Yes, we have a process for Data Protection Impact Assessment (DPIA) and DPIA pre-check documented in our Data Protection Management System. For processing activities that are likely to pose a high risk to the rights and freedoms of data subjects, or as required by an authority decision, a DPIA is performed. The relevant process outlines the steps to determine whether a DPIA is required. If pre-check shows that a DPIA is required, it is performed and documented. If a DPIA needs to be performed, the Data Protection Team will assess and document the risk of the data processing in terms of its proportionality and necessity, and (if necessary) check whether there are alternatives that are less harmful to the rights and freedoms of the data subjects. If there is a high risk, appropriate technical and organizational measures to mitigate the risk will be identified and selected. Only if the risk can be reduced to an acceptable level can the processing activity be carried out.

Does Software GmbH have a Data Protection Officer?

Software GmbH has assigned a Corporate Data Protection Officer (CDPO). The CDPO monitors compliance with applicable data protection law and advises about the processing of personal data at Software GmbH, as also regulated in the Global Data Protection Policy. The Data Protection Team supports the CDPO to fulfill its tasks.

Are employees trained in data protection requirements?
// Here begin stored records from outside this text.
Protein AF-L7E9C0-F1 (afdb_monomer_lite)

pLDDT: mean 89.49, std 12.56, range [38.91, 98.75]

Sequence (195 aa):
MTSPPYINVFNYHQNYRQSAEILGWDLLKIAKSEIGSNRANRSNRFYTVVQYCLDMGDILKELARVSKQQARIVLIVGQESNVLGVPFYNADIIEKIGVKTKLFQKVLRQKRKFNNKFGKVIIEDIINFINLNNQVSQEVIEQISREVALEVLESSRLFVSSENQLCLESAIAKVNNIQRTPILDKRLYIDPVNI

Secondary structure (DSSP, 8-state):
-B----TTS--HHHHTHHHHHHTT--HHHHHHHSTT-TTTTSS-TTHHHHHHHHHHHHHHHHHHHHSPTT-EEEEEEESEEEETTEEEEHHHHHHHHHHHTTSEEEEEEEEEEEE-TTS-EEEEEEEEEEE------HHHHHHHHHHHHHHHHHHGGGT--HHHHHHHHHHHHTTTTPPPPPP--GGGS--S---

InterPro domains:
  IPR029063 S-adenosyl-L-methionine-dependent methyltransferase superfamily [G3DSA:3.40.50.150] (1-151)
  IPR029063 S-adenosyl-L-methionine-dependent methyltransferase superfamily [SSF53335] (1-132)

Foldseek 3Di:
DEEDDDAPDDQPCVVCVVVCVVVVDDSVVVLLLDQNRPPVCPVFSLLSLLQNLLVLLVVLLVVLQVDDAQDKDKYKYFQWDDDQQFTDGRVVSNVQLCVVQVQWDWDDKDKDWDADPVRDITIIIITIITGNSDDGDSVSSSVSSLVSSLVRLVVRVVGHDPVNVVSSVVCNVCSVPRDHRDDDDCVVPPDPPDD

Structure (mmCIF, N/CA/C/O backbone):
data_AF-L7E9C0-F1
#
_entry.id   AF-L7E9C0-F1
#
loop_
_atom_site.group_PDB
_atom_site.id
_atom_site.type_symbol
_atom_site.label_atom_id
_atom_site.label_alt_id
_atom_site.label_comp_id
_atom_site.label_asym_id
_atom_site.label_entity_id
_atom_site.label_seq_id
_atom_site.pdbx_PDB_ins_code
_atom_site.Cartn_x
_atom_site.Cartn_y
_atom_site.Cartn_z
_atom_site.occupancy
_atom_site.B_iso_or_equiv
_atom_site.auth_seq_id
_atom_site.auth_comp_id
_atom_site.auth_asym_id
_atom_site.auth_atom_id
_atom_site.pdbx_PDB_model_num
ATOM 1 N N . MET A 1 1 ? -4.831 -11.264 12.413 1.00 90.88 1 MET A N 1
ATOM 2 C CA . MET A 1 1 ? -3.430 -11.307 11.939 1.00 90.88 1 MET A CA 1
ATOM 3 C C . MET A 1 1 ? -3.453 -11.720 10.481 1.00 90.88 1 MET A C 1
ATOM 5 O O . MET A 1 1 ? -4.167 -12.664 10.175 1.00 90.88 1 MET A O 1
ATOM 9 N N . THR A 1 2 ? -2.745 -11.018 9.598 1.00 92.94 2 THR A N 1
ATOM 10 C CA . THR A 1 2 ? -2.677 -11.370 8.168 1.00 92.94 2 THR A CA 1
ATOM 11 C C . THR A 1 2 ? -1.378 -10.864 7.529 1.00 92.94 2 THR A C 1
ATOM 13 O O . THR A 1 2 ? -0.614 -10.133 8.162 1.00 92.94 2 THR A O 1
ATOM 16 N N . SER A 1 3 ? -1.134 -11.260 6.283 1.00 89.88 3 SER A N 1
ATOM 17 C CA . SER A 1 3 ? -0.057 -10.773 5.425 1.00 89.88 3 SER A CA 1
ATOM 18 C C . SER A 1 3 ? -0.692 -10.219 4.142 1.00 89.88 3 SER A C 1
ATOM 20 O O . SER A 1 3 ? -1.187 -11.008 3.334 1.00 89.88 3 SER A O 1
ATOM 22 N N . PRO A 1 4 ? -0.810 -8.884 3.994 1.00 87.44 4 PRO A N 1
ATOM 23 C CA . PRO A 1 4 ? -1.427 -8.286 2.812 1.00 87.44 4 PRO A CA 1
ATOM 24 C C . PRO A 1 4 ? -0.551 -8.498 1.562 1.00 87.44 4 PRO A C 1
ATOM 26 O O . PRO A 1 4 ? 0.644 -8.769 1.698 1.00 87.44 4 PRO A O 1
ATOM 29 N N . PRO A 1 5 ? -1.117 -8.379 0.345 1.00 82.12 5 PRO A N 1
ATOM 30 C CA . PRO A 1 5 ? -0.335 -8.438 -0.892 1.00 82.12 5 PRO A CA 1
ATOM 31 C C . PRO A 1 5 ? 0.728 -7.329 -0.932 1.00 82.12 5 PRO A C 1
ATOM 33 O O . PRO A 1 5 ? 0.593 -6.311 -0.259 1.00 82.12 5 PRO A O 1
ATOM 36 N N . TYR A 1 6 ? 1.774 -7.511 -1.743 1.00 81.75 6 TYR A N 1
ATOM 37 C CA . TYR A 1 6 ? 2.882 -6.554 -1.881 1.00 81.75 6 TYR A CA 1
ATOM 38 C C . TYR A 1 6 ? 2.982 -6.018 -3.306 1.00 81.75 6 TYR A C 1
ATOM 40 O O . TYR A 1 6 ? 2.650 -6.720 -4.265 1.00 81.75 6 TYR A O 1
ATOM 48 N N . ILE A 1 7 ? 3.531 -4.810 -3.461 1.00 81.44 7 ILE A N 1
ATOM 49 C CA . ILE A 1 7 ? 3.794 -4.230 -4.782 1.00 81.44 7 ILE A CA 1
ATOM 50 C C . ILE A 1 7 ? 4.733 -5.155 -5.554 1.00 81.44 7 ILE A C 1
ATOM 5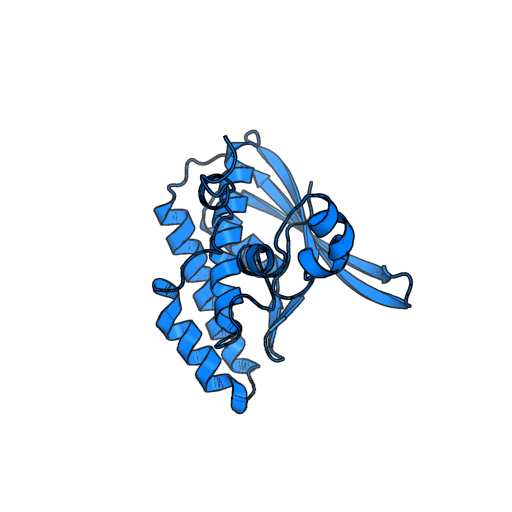2 O O . ILE A 1 7 ? 5.853 -5.404 -5.127 1.00 81.44 7 ILE A O 1
ATOM 56 N N . ASN A 1 8 ? 4.336 -5.606 -6.733 1.00 69.88 8 ASN A N 1
ATOM 57 C CA . ASN A 1 8 ? 5.229 -6.196 -7.719 1.00 69.88 8 ASN A CA 1
ATOM 58 C C . ASN A 1 8 ? 5.953 -7.514 -7.312 1.00 69.88 8 ASN A C 1
ATOM 60 O O . ASN A 1 8 ? 6.924 -7.906 -7.966 1.00 69.88 8 ASN A O 1
ATOM 64 N N . VAL A 1 9 ? 5.537 -8.197 -6.232 1.00 57.62 9 VAL A N 1
ATOM 65 C CA . VAL A 1 9 ? 6.275 -9.356 -5.670 1.00 57.62 9 VAL A CA 1
ATOM 66 C C . VAL A 1 9 ? 5.777 -10.706 -6.193 1.00 57.62 9 VAL A C 1
ATOM 68 O O . VAL A 1 9 ? 6.585 -11.618 -6.369 1.00 57.62 9 VAL A O 1
ATOM 71 N N . PHE A 1 10 ? 4.474 -10.875 -6.437 1.00 63.31 10 PHE A N 1
ATOM 72 C CA . PHE A 1 10 ? 3.903 -12.200 -6.696 1.00 63.31 10 PHE A CA 1
ATOM 73 C C . PHE A 1 10 ? 2.731 -12.141 -7.681 1.00 63.31 10 PHE A C 1
ATOM 75 O O . PHE A 1 10 ? 1.699 -11.549 -7.390 1.00 63.31 10 PHE A O 1
ATOM 82 N N . ASN A 1 11 ? 2.871 -12.787 -8.843 1.00 67.50 11 ASN A N 1
ATOM 83 C CA . ASN A 1 11 ? 1.763 -12.958 -9.786 1.00 67.50 11 ASN A CA 1
ATOM 84 C C . ASN A 1 11 ? 0.917 -14.158 -9.337 1.00 67.50 11 ASN A C 1
ATOM 86 O O . ASN A 1 11 ? 1.265 -15.307 -9.634 1.00 67.50 11 ASN A O 1
ATOM 90 N N . TYR A 1 12 ? -0.169 -13.920 -8.603 1.00 67.56 12 TYR A N 1
ATOM 91 C CA . TYR A 1 12 ? -0.997 -14.997 -8.048 1.00 67.56 12 TYR A CA 1
ATOM 92 C C . TYR A 1 12 ? -1.608 -15.861 -9.160 1.00 67.56 12 TYR A C 1
ATOM 94 O O . TYR A 1 12 ? -1.490 -17.085 -9.112 1.00 67.56 12 TYR A O 1
ATOM 102 N N . HIS A 1 13 ? -2.123 -15.248 -10.226 1.00 70.69 13 HIS A N 1
ATOM 103 C CA . HIS A 1 13 ? -2.658 -15.936 -11.403 1.00 70.69 13 HIS A CA 1
ATOM 104 C C . HIS A 1 13 ? -1.644 -16.865 -12.079 1.00 70.69 13 HIS A C 1
ATOM 106 O O . HIS A 1 13 ? -2.038 -17.858 -12.682 1.00 70.69 13 HIS A O 1
ATOM 112 N N . GLN A 1 14 ? -0.341 -16.569 -12.007 1.00 70.00 14 GLN A N 1
ATOM 113 C CA . GLN A 1 14 ? 0.683 -17.450 -12.578 1.00 70.00 14 GLN A CA 1
ATOM 114 C C . GLN A 1 14 ? 0.965 -18.642 -11.673 1.00 70.00 14 GLN A C 1
ATOM 116 O O . GLN A 1 14 ? 1.059 -19.766 -12.156 1.00 70.00 14 GLN A O 1
ATOM 121 N N . ASN A 1 15 ? 1.080 -18.402 -10.367 1.00 75.62 15 ASN A N 1
ATOM 122 C CA . ASN A 1 15 ? 1.399 -19.450 -9.400 1.00 75.62 15 ASN A CA 1
ATOM 123 C C . ASN A 1 15 ? 0.233 -20.424 -9.181 1.00 75.62 15 ASN A C 1
ATOM 125 O O . ASN A 1 15 ? 0.465 -21.602 -8.933 1.00 75.62 15 ASN A O 1
ATOM 129 N N . TYR A 1 16 ? -1.008 -19.954 -9.328 1.00 79.00 16 TYR A N 1
ATOM 130 C CA . TYR A 1 16 ? -2.226 -20.763 -9.208 1.00 79.00 16 TYR A CA 1
ATOM 131 C C . TYR A 1 16 ? -2.911 -21.007 -10.556 1.00 79.00 16 TYR A C 1
ATOM 133 O O . TYR A 1 16 ? -4.110 -21.279 -10.601 1.00 79.00 16 TYR A O 1
ATOM 141 N N . ARG A 1 17 ? -2.155 -20.915 -11.657 1.00 82.50 17 ARG A N 1
ATOM 142 C CA . ARG A 1 17 ? -2.658 -21.015 -13.032 1.00 82.50 17 ARG A CA 1
ATOM 143 C C . ARG A 1 17 ? -3.590 -22.205 -13.238 1.00 82.50 17 ARG A C 1
ATOM 145 O O . ARG A 1 17 ? -4.730 -22.014 -13.641 1.00 82.50 17 ARG A O 1
ATOM 152 N N . GLN A 1 18 ? -3.117 -23.403 -12.904 1.00 83.56 18 GLN A N 1
ATOM 153 C CA . GLN A 1 18 ? -3.873 -24.638 -13.099 1.00 83.56 18 GLN A CA 1
ATOM 154 C C . GLN A 1 18 ? -5.193 -24.620 -12.317 1.00 83.56 18 GLN A C 1
ATOM 156 O O . GLN A 1 18 ? -6.238 -24.970 -12.853 1.00 83.56 18 GLN A O 1
ATOM 161 N N . SER A 1 19 ? -5.164 -24.165 -11.062 1.00 85.19 19 SER A N 1
ATOM 162 C CA . SER A 1 19 ? -6.363 -24.061 -10.228 1.00 85.19 19 SER A CA 1
ATOM 163 C C . SER A 1 19 ? -7.359 -23.039 -10.780 1.00 85.19 19 SER A C 1
ATOM 165 O O . SER A 1 19 ? -8.557 -23.302 -10.802 1.00 85.19 19 SER A O 1
ATOM 167 N N . ALA A 1 20 ? -6.878 -21.887 -11.248 1.00 81.06 20 ALA A N 1
ATOM 168 C CA . ALA A 1 20 ? -7.725 -20.855 -11.834 1.00 81.06 20 ALA A CA 1
ATOM 169 C C . ALA A 1 20 ? -8.335 -21.296 -13.179 1.00 81.06 20 ALA A C 1
ATOM 171 O O . ALA A 1 20 ? -9.525 -21.078 -13.394 1.00 81.06 20 ALA A O 1
ATOM 172 N N . GLU A 1 21 ? -7.572 -21.977 -14.040 1.00 84.19 21 GLU A N 1
ATOM 173 C CA . GLU A 1 21 ? -8.070 -22.525 -15.313 1.00 84.19 21 GLU A CA 1
ATOM 174 C C . GLU A 1 21 ? -9.129 -23.617 -15.088 1.00 84.19 21 GLU A C 1
ATOM 176 O O . GLU A 1 21 ? -10.179 -23.582 -15.726 1.00 84.19 21 GLU A O 1
ATOM 181 N N . ILE A 1 22 ? -8.918 -24.533 -14.131 1.00 86.56 22 ILE A N 1
ATOM 182 C CA . ILE A 1 22 ? -9.906 -25.570 -13.768 1.00 86.56 22 ILE A CA 1
ATOM 183 C C . ILE A 1 22 ? -11.223 -24.951 -13.284 1.00 86.56 22 ILE A C 1
ATOM 185 O O . ILE A 1 22 ? -12.300 -25.464 -13.575 1.00 86.56 22 ILE A O 1
ATOM 189 N N . LEU A 1 23 ? -11.151 -23.834 -12.560 1.00 84.12 23 LEU A N 1
ATOM 190 C CA . LEU A 1 23 ? -12.321 -23.102 -12.074 1.00 84.12 23 LEU A CA 1
ATOM 191 C C . LEU A 1 23 ? -12.987 -22.226 -13.158 1.00 84.12 23 LEU A C 1
ATOM 193 O O . LEU A 1 23 ? -13.890 -21.451 -12.838 1.00 84.12 23 LEU A O 1
ATOM 197 N N . GLY A 1 24 ? -12.557 -22.342 -14.421 1.00 82.69 24 GLY A N 1
ATOM 198 C CA . GLY A 1 24 ? -13.148 -21.660 -15.573 1.00 82.69 24 GLY A CA 1
ATOM 199 C C . GLY A 1 24 ? -12.751 -20.192 -15.708 1.00 82.69 24 GLY A C 1
ATOM 200 O O . GLY A 1 24 ? -13.436 -19.430 -16.389 1.00 82.69 24 GLY A O 1
ATOM 201 N N . TRP A 1 25 ? -11.679 -19.757 -15.045 1.00 79.94 25 TRP A N 1
ATOM 202 C CA . TRP A 1 25 ? -11.274 -18.361 -15.102 1.00 79.94 25 TRP A CA 1
ATOM 203 C C . TRP A 1 25 ? -10.334 -18.040 -16.266 1.00 79.94 25 TRP A C 1
ATOM 205 O O . TRP A 1 25 ? -9.388 -18.770 -16.556 1.00 79.94 25 TRP A O 1
ATOM 215 N N . ASP A 1 26 ? -10.518 -16.852 -16.845 1.00 81.19 26 ASP A N 1
ATOM 216 C CA . ASP A 1 26 ? -9.575 -16.253 -17.790 1.00 81.19 26 ASP A CA 1
ATOM 217 C C . ASP A 1 26 ? -8.446 -15.515 -17.045 1.00 81.19 26 ASP A C 1
ATOM 219 O O . ASP A 1 26 ? -8.629 -14.436 -16.467 1.00 81.19 26 ASP A O 1
ATOM 223 N N . LEU A 1 27 ? -7.244 -16.090 -17.089 1.00 77.00 27 LEU A N 1
ATOM 224 C CA . LEU A 1 27 ? -6.055 -15.564 -16.412 1.00 77.00 27 LEU A CA 1
ATOM 225 C C . LEU A 1 27 ? -5.622 -14.186 -16.915 1.00 77.00 27 LEU A C 1
ATOM 227 O O . LEU A 1 27 ? -5.083 -13.398 -16.136 1.00 77.00 27 LEU A O 1
ATOM 231 N N . LEU A 1 28 ? -5.813 -13.888 -18.205 1.00 76.19 28 LEU A N 1
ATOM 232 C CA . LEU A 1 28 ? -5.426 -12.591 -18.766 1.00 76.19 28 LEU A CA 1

Data protection training is mandatory for all staff at Software GmbH. It addresses the requirements for compliant processing of personal data, as well as adherence to sufficient technical and/or organizational measures, and must be refreshed regularly. Non-participation in this training is monitored and may result in disciplinary action.

How does Software GmbH comply with changes in data protection requirements?

As data protection requirements can constantly change or expand due to legal amendments or decisions by the responsible supervisory authorities, Software GmbH regularly reviews the processes that are part of our DPMS and the technical and organizational measures in response to any new requirements, and adapts them accordingly. Additionally, our processes are subject to regular external audits in line with ISO 9001 certification.